Pfizer and Neurogen want to block the action of this chemical to see if doing so helps people lose weight. They abandoned research on their leading drug last year, after it was found to cause liver abnormalities, but they are testing other drugs.
Another strategy that companies are pursuing is to try to speed up the body's metabolism. Drugs that work this way would cause people to burn more calories, day and night, and therefore shed excess pounds. The body might actually run a little hotter than the standard 98.6 degrees, much like an engine running faster.

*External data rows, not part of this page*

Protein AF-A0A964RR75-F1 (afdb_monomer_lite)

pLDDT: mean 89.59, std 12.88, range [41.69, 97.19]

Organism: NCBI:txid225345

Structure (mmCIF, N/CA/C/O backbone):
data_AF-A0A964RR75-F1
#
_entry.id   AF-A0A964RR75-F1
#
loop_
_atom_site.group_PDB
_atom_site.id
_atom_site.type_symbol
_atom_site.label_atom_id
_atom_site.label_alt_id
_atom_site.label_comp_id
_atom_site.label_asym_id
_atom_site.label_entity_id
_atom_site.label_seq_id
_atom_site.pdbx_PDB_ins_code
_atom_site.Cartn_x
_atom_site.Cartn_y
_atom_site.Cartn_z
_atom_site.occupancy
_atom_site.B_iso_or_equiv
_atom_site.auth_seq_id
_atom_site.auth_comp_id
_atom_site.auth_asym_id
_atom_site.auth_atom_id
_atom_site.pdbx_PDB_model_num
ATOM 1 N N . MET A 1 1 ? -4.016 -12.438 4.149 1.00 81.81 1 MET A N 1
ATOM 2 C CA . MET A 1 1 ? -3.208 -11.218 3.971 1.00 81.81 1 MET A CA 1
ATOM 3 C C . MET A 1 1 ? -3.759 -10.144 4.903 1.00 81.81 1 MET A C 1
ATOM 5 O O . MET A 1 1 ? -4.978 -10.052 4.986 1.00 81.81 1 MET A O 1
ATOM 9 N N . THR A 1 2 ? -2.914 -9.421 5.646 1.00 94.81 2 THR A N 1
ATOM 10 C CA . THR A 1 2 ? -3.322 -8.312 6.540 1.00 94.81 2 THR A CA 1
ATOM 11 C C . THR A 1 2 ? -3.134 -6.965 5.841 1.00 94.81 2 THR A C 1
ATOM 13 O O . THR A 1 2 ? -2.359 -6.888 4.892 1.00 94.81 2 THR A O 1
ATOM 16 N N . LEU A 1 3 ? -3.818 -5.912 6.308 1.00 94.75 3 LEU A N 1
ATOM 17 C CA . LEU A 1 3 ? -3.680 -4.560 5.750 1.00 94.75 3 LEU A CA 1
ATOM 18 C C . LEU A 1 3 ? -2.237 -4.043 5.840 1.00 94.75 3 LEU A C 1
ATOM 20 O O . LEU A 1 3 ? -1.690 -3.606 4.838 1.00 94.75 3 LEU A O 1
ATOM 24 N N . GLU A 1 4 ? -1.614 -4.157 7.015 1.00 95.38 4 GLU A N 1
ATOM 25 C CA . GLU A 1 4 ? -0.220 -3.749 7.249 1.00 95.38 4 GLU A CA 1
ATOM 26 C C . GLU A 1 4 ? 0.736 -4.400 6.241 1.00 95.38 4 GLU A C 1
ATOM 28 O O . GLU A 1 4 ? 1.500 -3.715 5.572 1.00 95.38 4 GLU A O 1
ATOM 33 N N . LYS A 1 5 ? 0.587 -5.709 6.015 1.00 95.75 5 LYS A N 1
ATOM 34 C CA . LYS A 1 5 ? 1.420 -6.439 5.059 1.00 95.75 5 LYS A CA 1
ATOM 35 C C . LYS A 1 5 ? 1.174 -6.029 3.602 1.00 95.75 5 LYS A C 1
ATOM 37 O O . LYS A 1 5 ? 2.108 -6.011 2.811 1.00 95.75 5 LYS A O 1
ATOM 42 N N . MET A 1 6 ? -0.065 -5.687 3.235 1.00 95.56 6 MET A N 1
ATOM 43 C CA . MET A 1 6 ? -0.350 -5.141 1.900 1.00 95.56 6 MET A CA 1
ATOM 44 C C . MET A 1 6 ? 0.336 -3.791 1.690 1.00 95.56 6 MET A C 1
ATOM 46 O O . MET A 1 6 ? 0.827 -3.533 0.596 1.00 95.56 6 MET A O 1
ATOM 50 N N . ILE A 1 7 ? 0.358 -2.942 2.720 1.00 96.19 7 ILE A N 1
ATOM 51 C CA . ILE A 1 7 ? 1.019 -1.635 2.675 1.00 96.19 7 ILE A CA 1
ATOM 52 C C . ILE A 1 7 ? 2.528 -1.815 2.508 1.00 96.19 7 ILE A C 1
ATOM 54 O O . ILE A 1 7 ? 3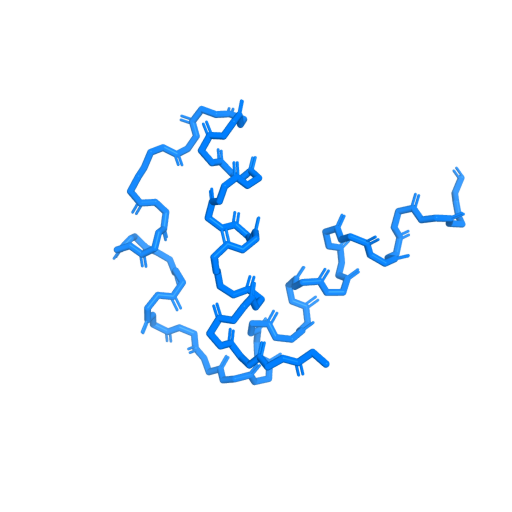.080 -1.231 1.583 1.00 96.19 7 ILE A O 1
ATOM 58 N N . GLU A 1 8 ? 3.164 -2.664 3.321 1.00 95.94 8 GLU A N 1
ATOM 59 C CA . GLU A 1 8 ? 4.605 -2.951 3.224 1.00 95.94 8 GLU A CA 1
ATOM 60 C C . GLU A 1 8 ? 5.000 -3.473 1.834 1.00 95.94 8 GLU A C 1
ATOM 62 O O . GLU A 1 8 ? 5.991 -3.040 1.249 1.00 95.94 8 GLU A O 1
ATOM 67 N N . GLU A 1 9 ? 4.213 -4.395 1.271 1.00 95.81 9 GLU A N 1
ATOM 68 C CA . GLU A 1 9 ? 4.485 -4.949 -0.059 1.00 95.81 9 GLU A CA 1
ATOM 69 C C . GLU A 1 9 ? 4.279 -3.908 -1.174 1.00 95.81 9 GLU A C 1
ATOM 71 O O . GLU A 1 9 ? 5.079 -3.850 -2.110 1.00 95.81 9 GLU A O 1
ATOM 76 N N . LEU A 1 10 ? 3.247 -3.061 -1.075 1.00 95.56 10 LEU A N 1
ATOM 77 C CA . LEU A 1 10 ? 3.032 -1.951 -2.010 1.00 95.56 10 LEU A CA 1
ATOM 78 C C . LEU A 1 10 ? 4.160 -0.921 -1.934 1.00 95.56 10 LEU A C 1
ATOM 80 O O . LEU A 1 10 ? 4.650 -0.485 -2.974 1.00 95.56 10 LEU A O 1
ATOM 84 N N . GLU A 1 11 ? 4.570 -0.544 -0.726 1.00 95.94 11 GLU A N 1
ATOM 85 C CA . GLU A 1 11 ? 5.670 0.388 -0.488 1.00 95.94 11 GLU A CA 1
ATOM 86 C C . GLU A 1 11 ? 6.955 -0.132 -1.130 1.00 95.94 11 GLU A C 1
ATOM 88 O O . GLU A 1 11 ? 7.498 0.526 -2.015 1.00 95.94 11 GLU A O 1
ATOM 93 N N . ALA A 1 12 ? 7.349 -1.371 -0.825 1.00 94.94 12 ALA A N 1
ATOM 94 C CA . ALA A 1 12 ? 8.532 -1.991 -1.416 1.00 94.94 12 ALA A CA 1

Drugs of this type, though they are being studied in the laboratory, are still somewhat speculative, because nobody is sure what the long-term effect would be of revving up the body's metabolism.
In the end, most researchers think a host of drugs will be used to manage obesity, and the right mix for a given person will depend on the specific genetic variations that cause that person to gain weight. Few people working in the field doubt such a day will come, though it could be another decade or more before the range of available treatments is varied enough to permit such a customized approach.
"I think it could take that long, just given the realities of pharmaceutical development," said Tartaglia, the Millennium researcher. "But there's certainly going to be exciting drugs that come on the market before that."
Are You Fat?
To calculate your body mass index, multiply your height in inches by your height in inches and write down the result. Then take your weight in pounds and multiply by 703. Divide that number by the result of the first calculation. This is your body mass index.
Example: A man 6 feet tall, weighing 160 pounds, multiplies his height in inches, 72, by itself to get 5,184. He then multiplies his weight in pounds by 703 to get 112,480. He divides that number by 5,184 to get a body mass index of 21.7, a healthy level.
Interpreting your number:
Less than 18.5: You're underweight. See a doctor to rule out hidden disease. If she says you're okay, hit the pizza shop on the way home.
18.5 to 24.9: You're at a healthy weight. Have a Gummi Bear on your way to the gym.
25.0 to 29.9: You're overweight and at elevated risk of disease. See a doctor to plot a fitness program.
Over 30: You're a serious illness waiting to happen. See a doctor, ideally one specializing in weight problems, for a comprehensive checkup and fitness plan. Consider weight-loss drugs or, in the most extreme cases, surgery.
NOTE: Visit www.washingtonpost.com on the Web to find a calculator that will do the math for you. Note that the standard ranges don't work for pregnant women or for competitive athletes and body builders with a large proportion of muscle. They somewhat understate health risks for people who already have high-blood pressure, heart trouble or other obesity-linked ailments.